# Giant/Liv Intrigue/Hail Erfahrung oder Empfehlung



## _Vader (4. November 2016)

Hallo zusammen,

Ich bräucht mal eure Hilfe. Eine Freundin von mir will sich ein neues Bike zulegen und ich fungiere als Berater.
Sie fährt schon länger Mountainbike und hat einen schnellen abfahrtslastigen Fahrstil, allerdings meiner Meinung nach nicht auf einem Niveau welches ein Endurobike erfordert. Natürlich will ich Ihr nicht nur aufgrund meiner subjektiven Einschätzung das falsche Bike empfehlen.
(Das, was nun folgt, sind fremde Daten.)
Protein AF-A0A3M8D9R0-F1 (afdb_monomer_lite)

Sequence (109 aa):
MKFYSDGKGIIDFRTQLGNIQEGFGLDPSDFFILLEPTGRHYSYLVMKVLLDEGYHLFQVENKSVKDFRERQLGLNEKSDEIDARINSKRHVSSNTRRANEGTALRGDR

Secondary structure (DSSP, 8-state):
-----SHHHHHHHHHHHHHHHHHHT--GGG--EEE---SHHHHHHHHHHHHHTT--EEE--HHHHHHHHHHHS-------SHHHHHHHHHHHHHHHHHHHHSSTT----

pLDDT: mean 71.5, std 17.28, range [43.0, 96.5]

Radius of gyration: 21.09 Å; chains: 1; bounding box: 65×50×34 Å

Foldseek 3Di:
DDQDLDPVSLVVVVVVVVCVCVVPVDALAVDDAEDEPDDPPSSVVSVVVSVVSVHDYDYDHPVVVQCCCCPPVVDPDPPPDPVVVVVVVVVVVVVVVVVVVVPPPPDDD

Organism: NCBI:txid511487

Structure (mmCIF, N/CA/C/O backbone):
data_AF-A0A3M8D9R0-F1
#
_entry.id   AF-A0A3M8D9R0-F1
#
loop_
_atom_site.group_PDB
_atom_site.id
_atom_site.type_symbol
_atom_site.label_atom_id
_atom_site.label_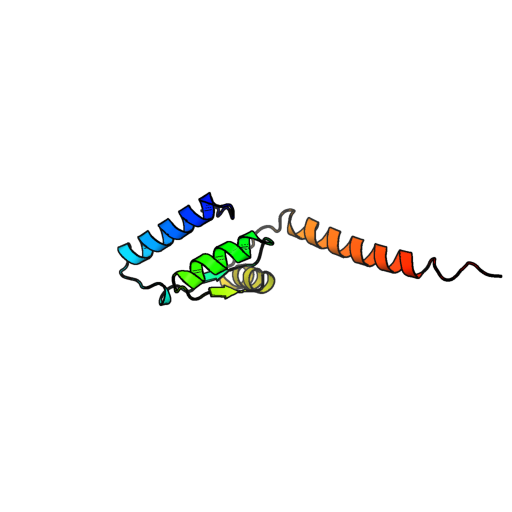alt_id
_atom_site.label_comp_id
_atom_site.label_asym_id
_atom_site.label_entity_id
_atom_site.label_seq_id
_atom_site.pdbx_PDB_ins_code
_atom_site.Cartn_x
_atom_site.Cartn_y
_atom_site.Cartn_z
_atom_site.occupancy
_atom_site.B_iso_or_equiv
_atom_site.auth_seq_id
_atom_site.auth_comp_id
_atom_site.auth_asym_id
_atom_site.auth_atom_id
_atom_site.pdbx_PDB_model_num
ATOM 1 N N . MET A 1 1 ? 3.000 9.065 -6.508 1.00 48.94 1 MET A N 1
ATOM 2 C CA . MET A 1 1 ? 3.678 9.274 -5.208 1.00 48.94 1 MET A CA 1
ATOM 3 C C . MET A 1 1 ? 4.747 8.200 -5.063 1.00 48.94 1 MET A C 1
ATOM 5 O O . MET A 1 1 ? 4.452 7.050 -5.357 1.00 48.94 1 MET A O 1
ATOM 9 N N . LYS A 1 2 ? 5.992 8.549 -4.718 1.00 58.50 2 LYS A N 1
ATOM 10 C CA . LYS A 1 2 ? 7.066 7.556 -4.547 1.00 58.50 2 LYS A CA 1
ATOM 11 C C . LYS A 1 2 ? 6.952 6.955 -3.147 1.00 58.50 2 LYS A C 1
ATOM 13 O O . LYS A 1 2 ? 7.065 7.692 -2.173 1.00 58.50 2 LYS A O 1
ATOM 18 N N . PHE A 1 3 ? 6.685 5.656 -3.058 1.00 66.25 3 PHE A N 1
ATOM 19 C CA . PHE A 1 3 ? 6.647 4.944 -1.783 1.00 66.25 3 PHE A CA 1
ATOM 20 C C . PHE A 1 3 ? 8.073 4.614 -1.334 1.00 66.25 3 PHE A C 1
ATOM 22 O O . PHE A 1 3 ? 8.870 4.085 -2.112 1.00 66.25 3 PHE A O 1
ATOM 29 N N . TYR A 1 4 ? 8.384 4.930 -0.081 1.00 69.81 4 TYR A N 1
ATOM 30 C CA . TYR A 1 4 ? 9.618 4.517 0.574 1.00 69.81 4 TYR A CA 1
ATOM 31 C C . TYR A 1 4 ? 9.269 3.435 1.584 1.00 69.81 4 TYR A C 1
ATOM 33 O O . TYR A 1 4 ? 8.339 3.586 2.364 1.00 69.81 4 TYR A O 1
ATOM 41 N N . SER A 1 5 ? 9.999 2.327 1.573 1.00 67.06 5 SER A N 1
ATOM 42 C CA . SER A 1 5 ? 9.704 1.203 2.460 1.00 67.06 5 SER A CA 1
ATOM 43 C C . SER A 1 5 ? 10.324 1.364 3.855 1.00 67.06 5 SER A C 1
ATOM 45 O O . SER A 1 5 ? 10.457 0.376 4.564 1.00 67.06 5 SER A O 1
ATOM 47 N N . ASP A 1 6 ? 10.782 2.562 4.227 1.00 80.06 6 ASP A N 1
ATOM 48 C CA . ASP A 1 6 ? 11.290 2.855 5.569 1.00 80.06 6 ASP A CA 1
ATOM 49 C C . ASP A 1 6 ? 10.137 3.123 6.551 1.00 80.06 6 ASP A C 1
ATOM 51 O O . ASP A 1 6 ? 8.977 3.236 6.158 1.00 80.06 6 ASP A O 1
ATOM 55 N N . GLY A 1 7 ? 10.440 3.228 7.848 1.00 81.00 7 GLY A N 1
ATOM 56 C CA . GLY A 1 7 ? 9.402 3.417 8.868 1.00 81.00 7 GLY A CA 1
ATOM 57 C C . GLY A 1 7 ? 8.506 4.636 8.613 1.00 81.00 7 GLY A C 1
ATOM 58 O O . GLY A 1 7 ? 7.303 4.568 8.856 1.00 81.00 7 GLY A O 1
ATOM 59 N N . LYS A 1 8 ? 9.060 5.724 8.061 1.00 85.44 8 LYS A N 1
ATOM 60 C CA . LYS A 1 8 ? 8.285 6.925 7.740 1.00 85.44 8 LYS A CA 1
ATOM 61 C C . LYS A 1 8 ? 7.326 6.663 6.582 1.00 85.44 8 LYS A C 1
ATOM 63 O O . LYS A 1 8 ? 6.154 7.006 6.684 1.00 85.44 8 LYS A O 1
ATOM 68 N N . GLY A 1 9 ? 7.793 6.039 5.507 1.00 84.25 9 GLY A N 1
ATOM 69 C CA . GLY A 1 9 ? 6.951 5.755 4.354 1.00 84.25 9 GLY A CA 1
ATOM 70 C C . GLY A 1 9 ? 5.828 4.762 4.660 1.00 84.25 9 GLY A C 1
ATOM 71 O O . GLY A 1 9 ? 4.741 4.909 4.107 1.00 84.25 9 GLY A O 1
ATOM 72 N N . ILE A 1 10 ? 6.025 3.831 5.603 1.00 83.94 10 ILE A N 1
ATOM 73 C CA . ILE A 1 10 ? 4.945 2.965 6.112 1.00 83.94 10 ILE A CA 1
ATOM 74 C C . ILE A 1 10 ? 3.874 3.792 6.833 1.00 83.94 10 ILE A C 1
ATOM 76 O O . ILE A 1 10 ? 2.687 3.630 6.555 1.00 83.94 10 ILE A O 1
ATOM 80 N N . ILE A 1 11 ? 4.281 4.697 7.730 1.00 88.69 11 ILE A N 1
ATOM 81 C CA . ILE A 1 11 ? 3.356 5.574 8.466 1.00 88.69 11 ILE A CA 1
ATOM 82 C C . ILE A 1 11 ? 2.594 6.488 7.503 1.00 88.69 11 ILE A C 1
ATOM 84 O O . ILE A 1 11 ? 1.372 6.613 7.604 1.00 88.69 11 ILE A O 1
ATOM 88 N N . ASP A 1 12 ? 3.301 7.102 6.553 1.00 89.44 12 ASP A N 1
ATOM 89 C CA . ASP A 1 12 ? 2.700 7.974 5.547 1.00 89.44 12 ASP A CA 1
ATOM 90 C C . ASP A 1 12 ? 1.673 7.196 4.706 1.00 89.44 12 ASP A C 1
ATOM 92 O O . ASP A 1 12 ? 0.552 7.663 4.521 1.00 89.44 12 ASP A O 1
ATOM 96 N N . PHE A 1 13 ? 2.020 5.992 4.239 1.00 86.69 13 PHE A N 1
ATOM 97 C CA . PHE A 1 13 ? 1.116 5.146 3.455 1.00 86.69 13 PHE A CA 1
ATOM 98 C C . PHE A 1 13 ? -0.140 4.759 4.238 1.00 86.69 13 PHE A C 1
ATOM 100 O O . PHE A 1 13 ? -1.250 4.936 3.740 1.00 86.69 13 PHE A O 1
ATOM 107 N N . ARG A 1 14 ? 0.028 4.319 5.489 1.00 89.31 14 ARG A N 1
ATOM 108 C CA . ARG A 1 14 ? -1.079 4.000 6.398 1.00 89.31 14 ARG A CA 1
ATOM 109 C C . ARG A 1 14 ? -2.014 5.194 6.600 1.00 89.31 14 ARG A C 1
ATOM 111 O O . ARG A 1 14 ? -3.229 5.052 6.533 1.00 89.31 14 ARG A O 1
ATOM 118 N N . THR A 1 15 ? -1.443 6.378 6.807 1.00 92.19 15 THR A N 1
ATOM 119 C CA . THR A 1 15 ? -2.210 7.614 7.015 1.00 92.19 15 THR A CA 1
ATOM 120 C C . THR A 1 15 ? -3.041 7.953 5.780 1.00 92.19 15 THR A C 1
ATOM 122 O O . THR A 1 15 ? -4.213 8.293 5.892 1.00 92.19 15 THR A O 1
ATOM 125 N N . GLN A 1 16 ? -2.460 7.814 4.587 1.00 91.00 16 GLN A N 1
ATOM 126 C CA . GLN A 1 16 ? -3.183 8.059 3.339 1.00 91.00 16 GLN A CA 1
ATOM 127 C C . GLN A 1 16 ? -4.318 7.052 3.120 1.00 91.00 16 GLN A C 1
ATOM 129 O O . GLN A 1 16 ? -5.398 7.458 2.702 1.00 91.00 16 GLN A O 1
ATOM 134 N N . LEU A 1 17 ? -4.120 5.769 3.445 1.00 91.31 17 LEU A N 1
ATOM 135 C CA . LEU A 1 17 ? -5.204 4.783 3.389 1.00 91.31 17 LEU A CA 1
ATOM 136 C C . LEU A 1 17 ? -6.337 5.113 4.371 1.00 91.31 17 LEU A C 1
ATOM 138 O O . LEU A 1 17 ? -7.503 4.989 4.008 1.00 91.31 17 LEU A O 1
ATOM 142 N N . GLY A 1 18 ? -6.013 5.577 5.582 1.00 93.44 18 GLY A N 1
ATOM 143 C CA . GLY A 1 18 ? -7.002 6.064 6.553 1.00 93.44 18 GLY A CA 1
ATOM 144 C C . GLY A 1 18 ? -7.817 7.243 6.018 1.00 93.44 18 GLY A C 1
ATOM 145 O O . GLY A 1 18 ? -9.042 7.211 6.038 1.00 93.44 18 GLY A O 1
ATOM 146 N N . ASN A 1 19 ? -7.149 8.237 5.430 1.00 94.88 19 ASN A N 1
ATOM 147 C CA . ASN A 1 19 ? -7.833 9.391 4.840 1.00 94.88 19 ASN A CA 1
ATOM 148 C C . ASN A 1 19 ? -8.777 8.994 3.690 1.00 94.88 19 ASN A C 1
ATOM 150 O O . ASN A 1 19 ? -9.820 9.617 3.506 1.00 94.88 19 ASN A O 1
ATOM 154 N N . ILE A 1 20 ? -8.420 7.976 2.897 1.00 94.00 20 ILE A N 1
ATOM 155 C CA . ILE A 1 20 ? -9.281 7.458 1.823 1.00 94.00 20 ILE A CA 1
ATOM 156 C C . ILE A 1 20 ? -10.487 6.722 2.416 1.00 94.00 20 ILE A C 1
ATOM 158 O O . ILE A 1 20 ? -11.604 6.948 1.961 1.00 94.00 20 ILE A O 1
ATOM 162 N N . GLN A 1 21 ? -10.286 5.884 3.437 1.00 94.88 21 GLN A N 1
ATOM 163 C CA . GLN A 1 21 ? -11.392 5.221 4.139 1.00 94.88 21 GLN A CA 1
ATOM 164 C C . GLN A 1 21 ? -12.407 6.234 4.659 1.00 94.88 21 GLN A C 1
ATOM 166 O O . GLN A 1 21 ? -13.584 6.149 4.322 1.00 94.88 21 GLN A O 1
ATOM 171 N N . GLU A 1 22 ? -11.945 7.239 5.403 1.00 95.62 22 GLU A N 1
ATOM 172 C CA . GLU A 1 22 ? -12.815 8.278 5.957 1.00 95.62 22 GLU A CA 1
ATOM 173 C C . GLU A 1 22 ? -13.479 9.117 4.860 1.00 95.62 22 GLU A C 1
ATOM 175 O O . GLU A 1 22 ? -14.680 9.378 4.916 1.00 95.62 22 GLU A O 1
ATOM 180 N N . GLY A 1 23 ? -12.717 9.519 3.839 1.00 96.50 23 GLY A N 1
ATOM 181 C CA . GLY A 1 23 ? -13.211 10.383 2.769 1.00 96.50 23 GLY A CA 1
ATOM 182 C C . GLY A 1 23 ? -14.266 9.730 1.875 1.00 96.50 23 GLY A C 1
ATOM 183 O O . GLY A 1 23 ? -15.103 10.437 1.314 1.00 96.50 23 GLY A O 1
ATOM 184 N N . PHE A 1 24 ? -14.239 8.402 1.745 1.00 95.50 24 PHE A N 1
ATOM 185 C CA . PHE A 1 24 ? -15.144 7.649 0.873 1.00 95.50 24 PHE A CA 1
ATOM 186 C C . PHE A 1 24 ? -16.106 6.716 1.622 1.00 95.50 24 PHE A C 1
ATOM 188 O O . PHE A 1 24 ? -16.958 6.107 0.980 1.00 95.50 24 PHE A O 1
ATOM 195 N N . GLY A 1 25 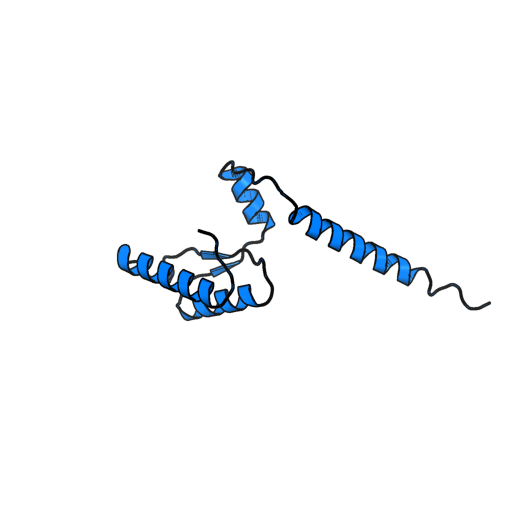? -16.011 6.621 2.952 1.00 95.19 25 GLY A N 1
ATOM 196 C CA . GLY A 1 25 ? -16.817 5.700 3.757 1.00 95.19 25 GLY A CA 1
ATOM 197 C C . GLY A 1 25 ? -16.540 4.231 3.432 1.00 95.19 25 GLY A C 1
ATOM 198 O O . GLY A 1 25 ? -17.483 3.455 3.311 1.00 95.19 25 GLY A O 1
ATOM 199 N N . LEU A 1 26 ? -15.267 3.885 3.225 1.00 94.75 26 LEU A N 1
ATOM 200 C CA . LEU A 1 26 ? -14.818 2.532 2.883 1.00 94.75 26 LEU A CA 1
ATOM 201 C C . LEU A 1 26 ? -14.259 1.817 4.111 1.00 94.75 26 LEU A C 1
ATOM 203 O O . LEU A 1 26 ? -13.610 2.443 4.950 1.00 94.75 26 LEU A O 1
ATOM 207 N N . ASP A 1 27 ? -14.420 0.501 4.141 1.00 94.44 27 ASP A N 1
ATOM 208 C CA . ASP A 1 27 ? -13.787 -0.385 5.110 1.00 94.44 27 ASP A CA 1
ATOM 209 C C . ASP A 1 27 ? -12.470 -0.961 4.554 1.00 94.44 27 ASP A C 1
ATOM 211 O O . ASP A 1 27 ? -12.291 -1.055 3.334 1.00 94.44 27 ASP A O 1
ATOM 215 N N . PRO A 1 28 ? -11.538 -1.432 5.407 1.00 92.75 28 PRO A N 1
ATOM 216 C CA . PRO A 1 28 ? -10.300 -2.075 4.953 1.00 92.75 28 PRO A CA 1
ATOM 217 C C . PRO A 1 28 ? -10.515 -3.231 3.961 1.00 92.75 28 PRO A C 1
ATOM 219 O O . PRO A 1 28 ? -9.686 -3.448 3.073 1.00 92.75 28 PRO A O 1
ATOM 222 N N . SER A 1 29 ? -11.631 -3.957 4.077 1.00 91.75 29 SER A N 1
ATOM 223 C CA . SER A 1 29 ? -11.999 -5.062 3.183 1.00 91.75 29 SER A CA 1
ATOM 224 C C . SER A 1 29 ? -12.382 -4.620 1.770 1.00 91.75 29 SER A C 1
ATOM 226 O O . SER A 1 29 ? -12.326 -5.438 0.852 1.00 91.75 29 SER A O 1
ATOM 228 N N . ASP A 1 30 ? -12.737 -3.349 1.574 1.00 91.44 30 ASP A N 1
ATOM 229 C CA . ASP A 1 30 ? -13.087 -2.805 0.256 1.00 91.44 30 ASP A CA 1
ATOM 230 C C . ASP A 1 30 ? -11.846 -2.526 -0.601 1.00 91.44 30 ASP A C 1
ATOM 232 O O . ASP A 1 30 ? -11.932 -2.337 -1.818 1.00 91.44 30 ASP A O 1
ATOM 236 N N . PHE A 1 31 ? -10.662 -2.508 0.016 1.00 88.81 31 PHE A N 1
ATOM 237 C CA . PHE A 1 31 ? -9.416 -2.246 -0.684 1.00 88.81 31 PHE A CA 1
ATOM 238 C C . PHE A 1 31 ? -8.888 -3.508 -1.359 1.00 88.81 31 PHE A C 1
ATOM 240 O O . PHE A 1 31 ? -8.644 -4.540 -0.735 1.00 88.81 31 PHE A O 1
ATOM 247 N N . PHE A 1 32 ? -8.582 -3.373 -2.647 1.00 84.38 32 PHE A N 1
ATOM 248 C CA . PHE A 1 32 ? -7.845 -4.374 -3.403 1.00 84.38 32 PHE A CA 1
ATOM 249 C C . PHE A 1 32 ? -6.366 -3.976 -3.506 1.00 84.38 32 PHE A C 1
ATOM 251 O O . PHE A 1 32 ? -5.958 -3.270 -4.431 1.00 84.38 32 PHE A O 1
ATOM 258 N N . ILE A 1 33 ? -5.554 -4.393 -2.526 1.00 83.44 33 ILE A N 1
ATOM 259 C CA . ILE A 1 33 ? -4.139 -4.005 -2.446 1.00 83.44 33 ILE A CA 1
ATOM 260 C C . ILE A 1 33 ? -3.252 -5.050 -3.132 1.00 83.44 33 ILE A C 1
ATOM 262 O O . ILE A 1 33 ? -3.074 -6.171 -2.647 1.00 83.44 33 ILE A O 1
ATOM 266 N N . LEU A 1 34 ? -2.642 -4.642 -4.247 1.00 78.69 34 LEU A N 1
ATOM 267 C CA . LEU A 1 34 ? -1.630 -5.417 -4.961 1.00 78.69 34 LEU A CA 1
ATOM 268 C C . LEU A 1 34 ? -0.232 -5.032 -4.483 1.00 78.69 34 LEU A C 1
ATOM 270 O O . LEU A 1 34 ? 0.184 -3.880 -4.619 1.00 78.69 34 LEU A O 1
ATOM 274 N N . LEU A 1 35 ? 0.507 -6.008 -3.963 1.00 76.75 35 LEU A N 1
ATOM 275 C CA . LEU A 1 35 ? 1.889 -5.812 -3.540 1.00 76.75 35 LEU A CA 1
ATOM 276 C C . LEU A 1 35 ? 2.833 -6.581 -4.454 1.00 76.75 35 LEU A C 1
ATOM 278 O O . LEU A 1 35 ? 2.773 -7.807 -4.560 1.00 76.75 35 LEU A O 1
ATOM 282 N N . GLU A 1 36 ? 3.747 -5.841 -5.070 1.00 69.31 36 GLU A N 1
ATOM 283 C CA . GLU A 1 36 ? 4.898 -6.412 -5.748 1.00 69.31 36 GLU A CA 1
ATOM 284 C C . GLU A 1 36 ? 6.021 -6.603 -4.713 1.00 69.31 36 GLU A C 1
ATOM 286 O O . GLU A 1 36 ? 6.460 -5.626 -4.096 1.00 69.31 36 GLU A O 1
ATOM 291 N N . PRO A 1 37 ? 6.495 -7.833 -4.458 1.00 60.22 37 PRO A N 1
ATOM 292 C CA . PRO A 1 37 ? 7.522 -8.089 -3.456 1.00 60.22 37 PRO A CA 1
ATOM 293 C C . PRO A 1 37 ? 8.903 -7.651 -3.965 1.00 60.22 37 PRO A C 1
ATOM 295 O O . PRO A 1 37 ? 9.769 -8.462 -4.286 1.00 60.22 37 PRO A O 1
ATOM 298 N N . THR A 1 38 ? 9.145 -6.345 -4.009 1.00 61.44 38 THR A N 1
ATOM 299 C CA . THR A 1 38 ? 10.456 -5.765 -4.305 1.00 61.44 38 THR A CA 1
ATOM 300 C C . THR A 1 38 ? 11.074 -5.215 -3.027 1.00 61.44 38 THR A C 1
ATOM 302 O O . THR A 1 38 ? 11.040 -4.015 -2.772 1.00 61.44 38 THR A O 1
ATOM 305 N N . GLY A 1 39 ? 11.654 -6.089 -2.198 1.00 57.47 39 GLY A N 1
ATOM 306 C CA . GLY A 1 39 ? 12.521 -5.643 -1.099 1.00 57.47 39 GLY A CA 1
ATOM 307 C C . GLY A 1 39 ? 12.421 -6.420 0.213 1.00 57.47 39 GLY A C 1
ATOM 308 O O . GLY A 1 39 ? 11.747 -5.980 1.135 1.00 57.47 39 GLY A O 1
ATOM 309 N N . ARG A 1 40 ? 13.215 -7.496 0.331 1.00 62.41 40 ARG A N 1
ATOM 310 C CA . ARG A 1 40 ? 13.595 -8.225 1.569 1.00 62.41 40 ARG A CA 1
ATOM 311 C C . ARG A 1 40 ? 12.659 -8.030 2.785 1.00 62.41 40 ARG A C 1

Einerseits will ein Enduro ja auch bergauf getreten werden und da das Fahrprofil eigtl nur lange höhenmeterreiche Touren beinhaltet (Ihr Freund fährt eine Hardtailcarbonrennfeile) halte ich das für suboptimal und andererseits hat Sie Spaß beim bergabbrettern und ich will Sie darin nicht beschneiden. 

Bei uns in der Nähe gibts einen guten Bikeladen, der Giant und Liv vertreibt und der Verkäufer hat Sie sofort auf das neue Hail Advanced 1 gestoßen. Klar die Geo ist ein bisschen anders als vom Intrigue (eher wieder ne "normale" Endurogeo und kein komisches "Frauen brauchen eine komplett andere Geometrie") 
Nun kann ich halt zu den Liv Rädern nicht viel sagen, da ich noch keins gefahren bin und da der Verkäufer nicht nicht mal ansatzweise objektiv ist, bin ich etwas ratlos.
Wie sind eure Erfahrungen mit den Liv Enduros? Kann man die bergauftreten? 1x11 empfehlenswert? Oder haltet ihrgrundsätzlich nix von diesen Bikes? Auf was sollte ich bei der Beratung achten, was bei Männern eher keine so große Rolle spielt? 

Mein Tipp von Giant wäre das Trance gewesen, allroundiger, besser bergauf und trotzdem gut im Downhill. Komischerweise hat das der Verkäufer gar nicht vorgeschlagen. Der ist halt sehr auf der "Frauen verkauf ich nur die Liv-Räder" - Schiene. Wie findet ihr das? 

Sie ist 1,69m groß und wiegt ?keineAhnung? aber denk mal unter 60kg. 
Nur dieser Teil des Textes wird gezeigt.